# I Thought 'Retirement' Was Part of the Golden Years?



## Justfedup (Jun 12, 2011)

My husband and I have been married 32 years. To say it's been a 'happy' marriage, is a stretch. Our three adult children are on their own; and we have six beautiful grandchildren. We USED to have a life...until my husband retired.

Our social, emotional and financial status has changed DRAMATICALLY. A 'downward' spiral would be an understatement. The downward spiral started two years ago this month. My husband's 96-year old mother passed away and my husband fell into a deep depression. Within this time, he decided that he would opt on an early Pension retirement (he had 32 service years in a local union). We are only in our early 50's.
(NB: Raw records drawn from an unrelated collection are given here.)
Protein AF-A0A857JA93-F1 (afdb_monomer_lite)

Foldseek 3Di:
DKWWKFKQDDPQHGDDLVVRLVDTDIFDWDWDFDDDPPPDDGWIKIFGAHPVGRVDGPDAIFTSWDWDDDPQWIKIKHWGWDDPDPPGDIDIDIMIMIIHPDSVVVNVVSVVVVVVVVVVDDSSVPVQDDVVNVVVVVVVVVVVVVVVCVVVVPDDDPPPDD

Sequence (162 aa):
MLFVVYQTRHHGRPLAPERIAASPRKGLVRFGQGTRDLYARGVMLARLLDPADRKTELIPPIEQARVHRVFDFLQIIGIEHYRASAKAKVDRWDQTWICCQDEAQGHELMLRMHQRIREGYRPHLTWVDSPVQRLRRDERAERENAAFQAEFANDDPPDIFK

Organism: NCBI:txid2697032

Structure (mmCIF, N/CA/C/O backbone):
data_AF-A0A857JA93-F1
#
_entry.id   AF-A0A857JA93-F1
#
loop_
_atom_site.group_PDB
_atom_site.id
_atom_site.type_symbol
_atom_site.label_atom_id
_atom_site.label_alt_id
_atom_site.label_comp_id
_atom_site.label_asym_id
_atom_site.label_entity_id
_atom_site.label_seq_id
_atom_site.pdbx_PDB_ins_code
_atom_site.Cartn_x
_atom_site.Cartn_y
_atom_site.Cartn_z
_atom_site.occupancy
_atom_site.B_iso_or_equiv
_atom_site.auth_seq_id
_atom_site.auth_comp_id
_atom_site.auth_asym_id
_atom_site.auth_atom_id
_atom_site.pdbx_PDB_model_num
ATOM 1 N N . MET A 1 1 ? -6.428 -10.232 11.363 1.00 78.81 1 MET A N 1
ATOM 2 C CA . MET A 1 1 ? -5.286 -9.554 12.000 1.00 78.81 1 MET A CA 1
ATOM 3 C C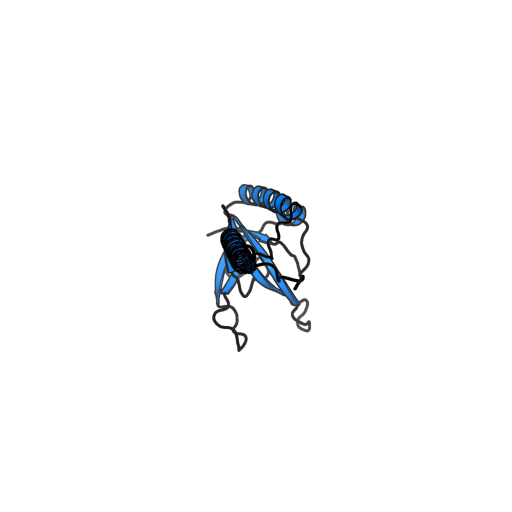 . MET A 1 1 ? -5.345 -8.090 11.615 1.00 78.81 1 MET A C 1
ATOM 5 O O . MET A 1 1 ? -5.685 -7.817 10.466 1.00 78.81 1 MET A O 1
ATOM 9 N N . LEU A 1 2 ? -5.120 -7.189 12.572 1.00 89.56 2 LEU A N 1
ATOM 10 C CA . LEU A 1 2 ? -5.017 -5.757 12.297 1.00 89.56 2 LEU A CA 1
ATOM 11 C C . LEU A 1 2 ? -3.640 -5.465 11.710 1.00 89.56 2 LEU A C 1
ATOM 13 O O . LEU A 1 2 ? -2.651 -6.049 12.144 1.00 89.56 2 LEU A O 1
ATOM 17 N N . PHE A 1 3 ? -3.608 -4.583 10.725 1.00 91.94 3 PHE A N 1
ATOM 18 C CA . PHE A 1 3 ? -2.390 -4.083 10.115 1.00 91.94 3 PHE A CA 1
ATOM 19 C C . PHE A 1 3 ? -2.417 -2.568 10.088 1.00 91.94 3 PHE A C 1
ATOM 21 O O . PHE A 1 3 ? -3.474 -1.955 9.931 1.00 91.94 3 PHE A O 1
ATOM 28 N N . VAL A 1 4 ? -1.228 -1.993 10.164 1.00 92.94 4 VAL A N 1
ATOM 29 C CA . VAL A 1 4 ? -0.954 -0.618 9.780 1.00 92.94 4 VAL A CA 1
ATOM 30 C C . VAL A 1 4 ? -0.495 -0.639 8.334 1.00 92.94 4 VAL A C 1
ATOM 32 O O . VAL A 1 4 ? 0.510 -1.268 8.009 1.00 92.94 4 VAL A O 1
ATOM 35 N N . VAL A 1 5 ? -1.254 0.010 7.461 1.00 93.12 5 VAL A N 1
ATOM 36 C CA . VAL A 1 5 ? -1.018 0.015 6.023 1.00 93.12 5 VAL A CA 1
ATOM 37 C C . VAL A 1 5 ? -0.610 1.401 5.554 1.00 93.12 5 VAL A C 1
ATOM 39 O O . VAL A 1 5 ? -1.272 2.395 5.855 1.00 93.12 5 VAL A O 1
ATOM 42 N N . TYR A 1 6 ? 0.457 1.438 4.767 1.00 91.25 6 TYR A N 1
ATOM 43 C CA . TYR A 1 6 ? 0.973 2.625 4.104 1.00 91.25 6 TYR A CA 1
ATOM 44 C C . TYR A 1 6 ? 0.846 2.460 2.590 1.00 91.25 6 TYR A C 1
ATOM 46 O O . TYR A 1 6 ? 1.317 1.468 2.029 1.00 91.25 6 TYR A O 1
ATOM 54 N N . GLN A 1 7 ? 0.223 3.431 1.922 1.00 90.69 7 GLN A N 1
ATOM 55 C CA . GLN A 1 7 ? 0.109 3.454 0.464 1.00 90.69 7 GLN A CA 1
ATOM 56 C C . GLN A 1 7 ? 1.238 4.278 -0.143 1.00 90.69 7 GLN A C 1
ATOM 58 O O . GLN A 1 7 ? 1.518 5.387 0.304 1.00 90.69 7 GLN A O 1
ATOM 63 N N . THR A 1 8 ? 1.866 3.758 -1.192 1.00 86.94 8 THR A N 1
ATOM 64 C CA . THR A 1 8 ? 2.966 4.463 -1.874 1.00 86.94 8 THR A CA 1
ATOM 65 C C . THR A 1 8 ? 2.491 5.469 -2.921 1.00 86.94 8 THR A C 1
ATOM 67 O O . THR A 1 8 ? 3.245 6.362 -3.311 1.00 86.94 8 THR A O 1
ATOM 70 N N . ARG A 1 9 ? 1.237 5.354 -3.367 1.00 87.69 9 ARG A N 1
ATOM 71 C CA . ARG A 1 9 ? 0.584 6.288 -4.285 1.00 87.69 9 ARG A CA 1
ATOM 72 C C . ARG A 1 9 ? -0.772 6.728 -3.763 1.00 87.69 9 ARG A C 1
ATOM 74 O O . ARG A 1 9 ? -1.431 5.985 -3.043 1.00 87.69 9 ARG A O 1
ATOM 81 N N . HIS A 1 10 ? -1.206 7.898 -4.213 1.00 85.56 10 HIS A N 1
ATOM 82 C CA . HIS A 1 10 ? -2.563 8.398 -4.028 1.00 85.56 10 HIS A CA 1
ATOM 83 C C . HIS A 1 10 ? -3.096 8.891 -5.371 1.00 85.56 10 HIS A C 1
ATOM 85 O O . HIS A 1 10 ? -2.493 9.774 -5.987 1.00 85.56 10 HIS A O 1
ATOM 91 N N . HIS A 1 11 ? -4.192 8.296 -5.849 1.00 80.25 11 HIS A N 1
ATOM 92 C CA . HIS A 1 11 ? -4.755 8.573 -7.176 1.00 80.25 11 HIS A CA 1
ATOM 93 C C . HIS A 1 11 ? -3.702 8.514 -8.302 1.00 80.25 11 HIS A C 1
ATOM 95 O O . HIS A 1 11 ? -3.553 9.443 -9.096 1.00 80.25 11 HIS A O 1
ATOM 101 N N . GLY A 1 12 ? -2.883 7.458 -8.302 1.00 75.62 12 GLY A N 1
ATOM 102 C CA . GLY A 1 12 ? -1.868 7.191 -9.325 1.00 75.62 12 GLY A CA 1
ATOM 103 C C . GLY A 1 12 ? -0.589 8.004 -9.182 1.00 75.62 12 GLY A C 1
ATOM 104 O O . GLY A 1 12 ? 0.433 7.660 -9.780 1.00 75.62 12 GLY A O 1
ATOM 105 N N . ARG A 1 13 ? -0.586 9.031 -8.331 1.00 82.56 13 ARG A N 1
ATOM 106 C CA . ARG A 1 13 ? 0.589 9.865 -8.090 1.00 82.56 13 ARG A CA 1
ATOM 107 C C . ARG A 1 13 ? 1.460 9.252 -6.993 1.00 82.56 13 ARG A C 1
ATOM 109 O O . ARG A 1 13 ? 0.931 8.980 -5.914 1.00 82.56 13 ARG A O 1
ATOM 116 N N . PRO A 1 14 ? 2.770 9.051 -7.233 1.00 83.44 14 PRO A N 1
ATOM 117 C CA . PRO A 1 14 ? 3.720 8.716 -6.176 1.00 83.44 14 PRO A CA 1
ATOM 118 C C . PRO A 1 14 ? 3.610 9.711 -5.028 1.00 83.44 14 PRO A C 1
ATOM 120 O O . PRO A 1 14 ? 3.601 10.924 -5.247 1.00 83.44 14 PRO A O 1
ATOM 123 N N . LEU A 1 15 ? 3.501 9.197 -3.810 1.00 82.12 15 LEU A N 1
ATOM 124 C CA . LEU A 1 15 ? 3.563 10.022 -2.619 1.00 82.12 15 LEU A CA 1
ATOM 125 C C . LEU A 1 15 ? 5.018 10.242 -2.223 1.00 82.12 15 LEU A C 1
ATOM 127 O O . LEU A 1 15 ? 5.850 9.337 -2.305 1.00 82.12 15 LEU A O 1
ATOM 131 N N . ALA A 1 16 ? 5.301 11.455 -1.753 1.00 81.50 16 ALA A N 1
ATOM 132 C CA . ALA A 1 16 ? 6.551 11.720 -1.069 1.00 81.50 16 ALA A CA 1
ATOM 133 C C . ALA A 1 16 ? 6.612 10.866 0.217 1.00 81.50 16 ALA A C 1
ATOM 135 O O . ALA A 1 16 ? 5.594 10.720 0.898 1.00 81.50 16 ALA A O 1
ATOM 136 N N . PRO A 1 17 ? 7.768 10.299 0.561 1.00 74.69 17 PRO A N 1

I became a homemaker/child care provider in 2009 (more like grandma just watching the grandkiddoes). We haven't been on a vacation in two years, we haven't gone to dinner in six months, we are down to sex maybe once/twice every other week. Of course, my husband expects me to perform my intimate duties whether I feel like it or not. Well, we haven't been intimate now in three weeks. My husband and I are together 24/7..and guess what? I can't take it! We have sacrificed so much as our income has dramatically changed. We have made too much of a change. We no longer have lives... I am growing so resentful; my demeanor is always ugly and negative. I find myself crying at night and waking up crying in the morning. I can't even remember when the last time my husband even told me anything special as 'I love you', 'You look nice'. 
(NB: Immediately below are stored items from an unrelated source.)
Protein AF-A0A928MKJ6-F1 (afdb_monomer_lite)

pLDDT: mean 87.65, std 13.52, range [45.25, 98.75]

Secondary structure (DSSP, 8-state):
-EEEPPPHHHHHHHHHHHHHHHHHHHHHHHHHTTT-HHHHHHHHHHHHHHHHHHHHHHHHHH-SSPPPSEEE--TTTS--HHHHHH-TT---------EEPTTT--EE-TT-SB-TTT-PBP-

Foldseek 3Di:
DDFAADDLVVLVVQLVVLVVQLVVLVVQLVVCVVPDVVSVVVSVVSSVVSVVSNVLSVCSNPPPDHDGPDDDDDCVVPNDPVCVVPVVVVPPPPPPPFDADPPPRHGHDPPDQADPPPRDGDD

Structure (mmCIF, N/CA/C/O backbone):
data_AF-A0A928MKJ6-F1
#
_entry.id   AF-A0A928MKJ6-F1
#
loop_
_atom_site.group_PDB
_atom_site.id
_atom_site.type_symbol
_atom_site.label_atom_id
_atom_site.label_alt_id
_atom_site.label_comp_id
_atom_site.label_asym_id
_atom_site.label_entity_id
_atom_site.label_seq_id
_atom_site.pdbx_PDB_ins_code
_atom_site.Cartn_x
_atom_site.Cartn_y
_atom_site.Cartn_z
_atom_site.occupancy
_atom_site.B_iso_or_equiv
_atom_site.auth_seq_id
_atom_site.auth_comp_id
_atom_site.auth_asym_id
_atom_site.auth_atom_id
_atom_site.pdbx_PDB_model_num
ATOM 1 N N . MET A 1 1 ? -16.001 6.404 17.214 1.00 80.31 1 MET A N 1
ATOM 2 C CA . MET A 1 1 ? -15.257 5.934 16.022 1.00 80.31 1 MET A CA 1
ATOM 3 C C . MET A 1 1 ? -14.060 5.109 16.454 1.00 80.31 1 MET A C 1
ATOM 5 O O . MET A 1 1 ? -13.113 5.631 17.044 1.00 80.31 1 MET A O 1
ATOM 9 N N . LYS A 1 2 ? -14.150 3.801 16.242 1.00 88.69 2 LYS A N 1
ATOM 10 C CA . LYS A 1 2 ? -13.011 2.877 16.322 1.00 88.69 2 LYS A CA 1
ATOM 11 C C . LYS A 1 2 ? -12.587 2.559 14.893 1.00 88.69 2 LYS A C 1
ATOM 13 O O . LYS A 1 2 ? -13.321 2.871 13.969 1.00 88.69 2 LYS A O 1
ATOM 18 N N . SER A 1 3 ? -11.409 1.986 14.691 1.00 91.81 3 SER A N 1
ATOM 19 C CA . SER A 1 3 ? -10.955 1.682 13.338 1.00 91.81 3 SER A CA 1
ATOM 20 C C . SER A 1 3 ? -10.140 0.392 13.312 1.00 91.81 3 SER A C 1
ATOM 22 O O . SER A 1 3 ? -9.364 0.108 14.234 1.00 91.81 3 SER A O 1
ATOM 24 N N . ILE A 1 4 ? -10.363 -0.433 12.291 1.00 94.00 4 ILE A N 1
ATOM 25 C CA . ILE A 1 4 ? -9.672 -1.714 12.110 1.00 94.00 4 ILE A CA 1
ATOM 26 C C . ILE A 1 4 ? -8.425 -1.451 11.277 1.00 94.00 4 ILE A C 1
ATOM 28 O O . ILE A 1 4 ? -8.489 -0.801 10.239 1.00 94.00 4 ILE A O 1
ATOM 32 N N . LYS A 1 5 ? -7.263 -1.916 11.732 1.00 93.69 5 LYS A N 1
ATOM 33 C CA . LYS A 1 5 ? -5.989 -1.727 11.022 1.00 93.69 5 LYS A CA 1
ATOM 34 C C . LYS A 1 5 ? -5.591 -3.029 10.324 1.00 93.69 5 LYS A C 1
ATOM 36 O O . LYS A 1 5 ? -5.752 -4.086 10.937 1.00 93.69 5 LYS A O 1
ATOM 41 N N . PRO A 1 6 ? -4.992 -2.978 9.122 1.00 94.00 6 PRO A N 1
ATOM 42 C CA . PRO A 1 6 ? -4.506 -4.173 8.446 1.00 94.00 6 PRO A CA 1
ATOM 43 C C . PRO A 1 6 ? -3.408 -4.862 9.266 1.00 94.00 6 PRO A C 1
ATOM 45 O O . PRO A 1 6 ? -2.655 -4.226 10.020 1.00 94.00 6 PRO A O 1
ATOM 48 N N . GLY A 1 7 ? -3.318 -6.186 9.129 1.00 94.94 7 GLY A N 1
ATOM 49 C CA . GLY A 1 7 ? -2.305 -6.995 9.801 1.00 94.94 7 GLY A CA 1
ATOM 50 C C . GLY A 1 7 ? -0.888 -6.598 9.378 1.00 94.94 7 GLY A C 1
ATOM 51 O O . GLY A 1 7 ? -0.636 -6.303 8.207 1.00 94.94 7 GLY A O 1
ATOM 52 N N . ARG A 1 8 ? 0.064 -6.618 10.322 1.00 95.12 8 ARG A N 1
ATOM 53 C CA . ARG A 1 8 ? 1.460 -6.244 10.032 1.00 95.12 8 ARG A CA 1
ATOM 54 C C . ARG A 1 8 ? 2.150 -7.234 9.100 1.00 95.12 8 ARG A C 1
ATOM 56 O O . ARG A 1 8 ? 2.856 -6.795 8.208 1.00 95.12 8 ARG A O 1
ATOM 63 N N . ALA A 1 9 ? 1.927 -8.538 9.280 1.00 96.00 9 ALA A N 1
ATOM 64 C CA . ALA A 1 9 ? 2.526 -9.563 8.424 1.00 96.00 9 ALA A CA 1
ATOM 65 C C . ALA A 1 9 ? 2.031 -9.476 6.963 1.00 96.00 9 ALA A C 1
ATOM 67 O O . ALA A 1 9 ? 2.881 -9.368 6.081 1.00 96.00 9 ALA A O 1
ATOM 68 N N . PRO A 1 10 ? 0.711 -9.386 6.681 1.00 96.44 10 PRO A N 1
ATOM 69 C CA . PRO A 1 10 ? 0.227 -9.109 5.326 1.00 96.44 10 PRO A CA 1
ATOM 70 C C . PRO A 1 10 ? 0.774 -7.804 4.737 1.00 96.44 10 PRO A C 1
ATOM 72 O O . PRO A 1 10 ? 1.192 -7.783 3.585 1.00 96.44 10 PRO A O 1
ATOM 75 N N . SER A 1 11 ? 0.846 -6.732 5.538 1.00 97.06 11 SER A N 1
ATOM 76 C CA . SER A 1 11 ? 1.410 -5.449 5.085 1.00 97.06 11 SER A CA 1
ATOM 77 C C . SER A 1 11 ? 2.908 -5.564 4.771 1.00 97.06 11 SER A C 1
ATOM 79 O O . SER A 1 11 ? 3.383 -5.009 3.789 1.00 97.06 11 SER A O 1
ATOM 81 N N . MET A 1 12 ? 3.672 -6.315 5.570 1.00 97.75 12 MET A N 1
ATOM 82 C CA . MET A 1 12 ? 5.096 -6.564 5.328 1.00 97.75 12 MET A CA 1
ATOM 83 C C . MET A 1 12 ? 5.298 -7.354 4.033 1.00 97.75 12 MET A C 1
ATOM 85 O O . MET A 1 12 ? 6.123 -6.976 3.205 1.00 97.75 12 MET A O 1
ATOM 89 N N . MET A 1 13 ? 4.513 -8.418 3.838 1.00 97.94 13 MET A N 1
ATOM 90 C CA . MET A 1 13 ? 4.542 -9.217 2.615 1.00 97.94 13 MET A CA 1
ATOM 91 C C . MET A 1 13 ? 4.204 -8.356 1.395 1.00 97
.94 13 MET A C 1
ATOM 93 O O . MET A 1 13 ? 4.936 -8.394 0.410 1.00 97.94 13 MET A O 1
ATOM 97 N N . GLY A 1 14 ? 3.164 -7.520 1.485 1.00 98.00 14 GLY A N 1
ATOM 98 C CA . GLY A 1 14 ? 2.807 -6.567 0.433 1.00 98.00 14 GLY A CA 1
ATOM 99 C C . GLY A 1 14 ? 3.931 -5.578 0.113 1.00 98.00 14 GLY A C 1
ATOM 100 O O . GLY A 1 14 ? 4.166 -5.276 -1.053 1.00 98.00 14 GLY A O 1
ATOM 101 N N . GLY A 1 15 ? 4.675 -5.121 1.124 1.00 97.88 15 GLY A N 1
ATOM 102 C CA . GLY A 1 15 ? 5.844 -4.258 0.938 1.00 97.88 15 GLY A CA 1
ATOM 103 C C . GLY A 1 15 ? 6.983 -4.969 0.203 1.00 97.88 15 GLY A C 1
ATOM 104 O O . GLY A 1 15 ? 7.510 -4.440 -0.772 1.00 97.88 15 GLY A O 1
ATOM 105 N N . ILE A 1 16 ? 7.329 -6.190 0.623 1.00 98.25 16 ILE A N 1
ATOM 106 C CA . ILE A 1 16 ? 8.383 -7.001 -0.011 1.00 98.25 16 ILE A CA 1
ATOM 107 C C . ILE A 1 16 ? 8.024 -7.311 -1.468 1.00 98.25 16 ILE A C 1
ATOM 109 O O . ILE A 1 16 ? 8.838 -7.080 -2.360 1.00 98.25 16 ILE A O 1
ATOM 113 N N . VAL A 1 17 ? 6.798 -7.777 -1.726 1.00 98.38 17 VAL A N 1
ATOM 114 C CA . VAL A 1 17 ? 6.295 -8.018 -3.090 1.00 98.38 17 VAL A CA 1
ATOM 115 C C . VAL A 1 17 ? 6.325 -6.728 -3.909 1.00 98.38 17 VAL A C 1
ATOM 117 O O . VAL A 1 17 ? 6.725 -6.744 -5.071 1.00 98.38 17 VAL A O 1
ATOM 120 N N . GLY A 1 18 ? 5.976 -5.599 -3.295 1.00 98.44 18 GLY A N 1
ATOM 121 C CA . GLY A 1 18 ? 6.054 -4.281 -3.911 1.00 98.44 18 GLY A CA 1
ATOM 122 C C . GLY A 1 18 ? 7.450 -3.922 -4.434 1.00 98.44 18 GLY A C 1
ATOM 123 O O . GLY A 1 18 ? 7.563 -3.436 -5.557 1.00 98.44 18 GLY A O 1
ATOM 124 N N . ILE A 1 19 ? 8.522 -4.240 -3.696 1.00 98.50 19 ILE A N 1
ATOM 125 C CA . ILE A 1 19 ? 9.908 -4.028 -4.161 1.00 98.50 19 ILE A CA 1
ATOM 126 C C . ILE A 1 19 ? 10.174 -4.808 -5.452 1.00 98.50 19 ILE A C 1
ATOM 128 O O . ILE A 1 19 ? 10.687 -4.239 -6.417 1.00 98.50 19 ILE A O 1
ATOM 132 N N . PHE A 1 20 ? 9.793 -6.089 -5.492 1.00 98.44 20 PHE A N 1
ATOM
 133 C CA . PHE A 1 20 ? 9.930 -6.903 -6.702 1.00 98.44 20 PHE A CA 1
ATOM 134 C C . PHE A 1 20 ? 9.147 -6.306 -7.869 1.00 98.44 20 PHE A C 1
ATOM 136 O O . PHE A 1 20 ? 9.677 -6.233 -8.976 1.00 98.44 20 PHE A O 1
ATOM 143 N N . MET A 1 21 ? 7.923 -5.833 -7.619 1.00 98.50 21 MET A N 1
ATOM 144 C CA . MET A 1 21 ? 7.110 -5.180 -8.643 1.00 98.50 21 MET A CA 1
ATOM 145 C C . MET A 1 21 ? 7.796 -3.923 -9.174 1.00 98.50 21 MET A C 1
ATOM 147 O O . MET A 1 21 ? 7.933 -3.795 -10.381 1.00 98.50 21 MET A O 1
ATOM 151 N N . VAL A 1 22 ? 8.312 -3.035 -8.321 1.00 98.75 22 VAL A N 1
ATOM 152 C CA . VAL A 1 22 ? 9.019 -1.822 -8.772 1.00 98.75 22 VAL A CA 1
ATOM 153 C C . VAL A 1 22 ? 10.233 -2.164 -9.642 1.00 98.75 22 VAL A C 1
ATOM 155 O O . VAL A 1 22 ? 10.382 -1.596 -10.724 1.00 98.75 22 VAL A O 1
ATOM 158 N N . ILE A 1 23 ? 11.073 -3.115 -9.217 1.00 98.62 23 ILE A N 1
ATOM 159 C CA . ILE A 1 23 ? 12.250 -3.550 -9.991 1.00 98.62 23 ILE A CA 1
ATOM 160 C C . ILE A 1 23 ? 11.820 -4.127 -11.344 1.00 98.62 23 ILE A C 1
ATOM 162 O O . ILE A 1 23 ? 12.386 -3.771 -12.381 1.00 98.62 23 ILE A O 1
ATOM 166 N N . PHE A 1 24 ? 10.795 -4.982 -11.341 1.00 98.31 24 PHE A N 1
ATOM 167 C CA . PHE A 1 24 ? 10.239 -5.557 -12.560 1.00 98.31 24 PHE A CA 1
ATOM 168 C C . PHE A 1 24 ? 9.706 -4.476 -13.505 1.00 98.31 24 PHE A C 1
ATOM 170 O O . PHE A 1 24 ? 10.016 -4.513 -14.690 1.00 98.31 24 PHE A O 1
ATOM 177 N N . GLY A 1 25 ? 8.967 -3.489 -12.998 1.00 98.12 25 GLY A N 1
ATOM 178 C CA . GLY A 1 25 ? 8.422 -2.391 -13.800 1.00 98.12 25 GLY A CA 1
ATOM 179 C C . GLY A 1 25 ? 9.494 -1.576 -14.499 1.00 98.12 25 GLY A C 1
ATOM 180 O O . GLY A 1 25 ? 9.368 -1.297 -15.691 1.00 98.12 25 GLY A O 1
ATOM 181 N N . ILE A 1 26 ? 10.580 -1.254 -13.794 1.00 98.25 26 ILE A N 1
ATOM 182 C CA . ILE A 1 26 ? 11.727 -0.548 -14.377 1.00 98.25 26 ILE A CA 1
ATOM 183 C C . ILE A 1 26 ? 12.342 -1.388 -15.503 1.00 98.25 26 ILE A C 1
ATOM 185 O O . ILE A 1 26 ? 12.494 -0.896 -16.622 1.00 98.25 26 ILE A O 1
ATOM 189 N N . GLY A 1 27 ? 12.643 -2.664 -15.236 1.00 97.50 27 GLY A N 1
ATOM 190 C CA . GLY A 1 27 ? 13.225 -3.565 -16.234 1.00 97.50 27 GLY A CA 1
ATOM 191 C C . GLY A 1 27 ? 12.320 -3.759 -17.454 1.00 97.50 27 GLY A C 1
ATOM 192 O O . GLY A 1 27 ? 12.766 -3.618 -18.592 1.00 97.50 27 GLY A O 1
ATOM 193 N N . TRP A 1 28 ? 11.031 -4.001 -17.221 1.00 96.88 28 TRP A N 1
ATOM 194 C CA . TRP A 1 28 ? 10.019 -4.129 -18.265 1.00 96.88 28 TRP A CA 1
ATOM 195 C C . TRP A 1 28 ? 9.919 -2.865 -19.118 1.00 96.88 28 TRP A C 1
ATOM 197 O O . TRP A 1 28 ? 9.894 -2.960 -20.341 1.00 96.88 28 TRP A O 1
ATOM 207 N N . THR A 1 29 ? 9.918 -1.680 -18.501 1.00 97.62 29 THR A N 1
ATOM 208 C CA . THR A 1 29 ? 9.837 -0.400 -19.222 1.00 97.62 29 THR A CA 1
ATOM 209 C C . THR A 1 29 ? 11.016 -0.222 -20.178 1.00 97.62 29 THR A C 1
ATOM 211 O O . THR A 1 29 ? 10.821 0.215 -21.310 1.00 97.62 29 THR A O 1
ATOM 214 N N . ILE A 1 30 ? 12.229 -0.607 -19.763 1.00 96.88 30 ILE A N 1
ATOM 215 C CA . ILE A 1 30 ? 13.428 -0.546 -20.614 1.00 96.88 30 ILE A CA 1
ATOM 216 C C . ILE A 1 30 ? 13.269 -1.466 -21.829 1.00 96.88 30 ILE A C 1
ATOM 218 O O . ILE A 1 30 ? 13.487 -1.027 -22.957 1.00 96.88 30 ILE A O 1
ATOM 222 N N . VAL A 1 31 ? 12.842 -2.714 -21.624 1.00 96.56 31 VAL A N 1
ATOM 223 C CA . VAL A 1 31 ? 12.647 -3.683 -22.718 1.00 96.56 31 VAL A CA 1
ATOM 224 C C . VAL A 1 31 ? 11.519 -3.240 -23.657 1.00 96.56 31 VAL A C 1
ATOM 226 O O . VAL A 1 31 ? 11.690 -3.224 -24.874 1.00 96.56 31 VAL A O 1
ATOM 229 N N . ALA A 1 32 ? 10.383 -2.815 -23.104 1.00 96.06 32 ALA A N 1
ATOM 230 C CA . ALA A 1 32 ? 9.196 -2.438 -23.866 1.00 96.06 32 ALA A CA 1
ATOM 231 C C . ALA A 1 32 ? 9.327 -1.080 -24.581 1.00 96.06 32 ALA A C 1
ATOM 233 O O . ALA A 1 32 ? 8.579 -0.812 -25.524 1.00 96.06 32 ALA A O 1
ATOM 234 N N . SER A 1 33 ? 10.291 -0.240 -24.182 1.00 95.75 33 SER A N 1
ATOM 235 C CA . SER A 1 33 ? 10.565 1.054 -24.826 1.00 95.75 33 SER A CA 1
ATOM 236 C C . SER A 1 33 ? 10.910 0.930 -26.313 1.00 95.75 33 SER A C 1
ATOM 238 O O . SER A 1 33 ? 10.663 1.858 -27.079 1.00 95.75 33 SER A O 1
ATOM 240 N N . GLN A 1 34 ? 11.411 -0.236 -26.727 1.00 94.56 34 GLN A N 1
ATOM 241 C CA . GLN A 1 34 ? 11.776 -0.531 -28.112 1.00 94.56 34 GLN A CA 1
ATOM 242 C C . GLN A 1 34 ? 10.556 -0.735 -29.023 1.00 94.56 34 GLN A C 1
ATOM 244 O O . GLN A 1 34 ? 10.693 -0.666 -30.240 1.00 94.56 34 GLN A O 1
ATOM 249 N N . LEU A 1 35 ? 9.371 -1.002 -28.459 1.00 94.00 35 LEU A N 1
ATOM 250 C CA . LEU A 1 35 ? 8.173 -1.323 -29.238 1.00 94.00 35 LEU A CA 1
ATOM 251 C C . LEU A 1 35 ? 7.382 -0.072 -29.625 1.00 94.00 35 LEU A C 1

Every day I ask myself is this part of the golden years? If so, you can take them back! I'll wait on the golden years!


----------



## Blanca (Jul 25, 2008)

Most of the older adults I've known that tried to retire hated it. They went back to work. They couldn't stand being around each other all the time. I have no plans to retire since I've never actually heard anything good about it. 

Maybe you could bring up going back to work indirectly, so he thinks it's his idea? Or directly if you think it would go over well. Is he miserable, too? You could also try and get a job outside of the home, or volunteer.


----------



## BigToe (Jun 2, 2011)

It sounds like your husband was (is?) a little too depressed about his mother's death. I'm not trying to be insensitive (I lost my mother less than 5 years ago) but at 96 she certainly lived a long life so it can't be that he expected her to live forever. It sounds like he put more stock in his son/mother relationship than his husband/wife relationship.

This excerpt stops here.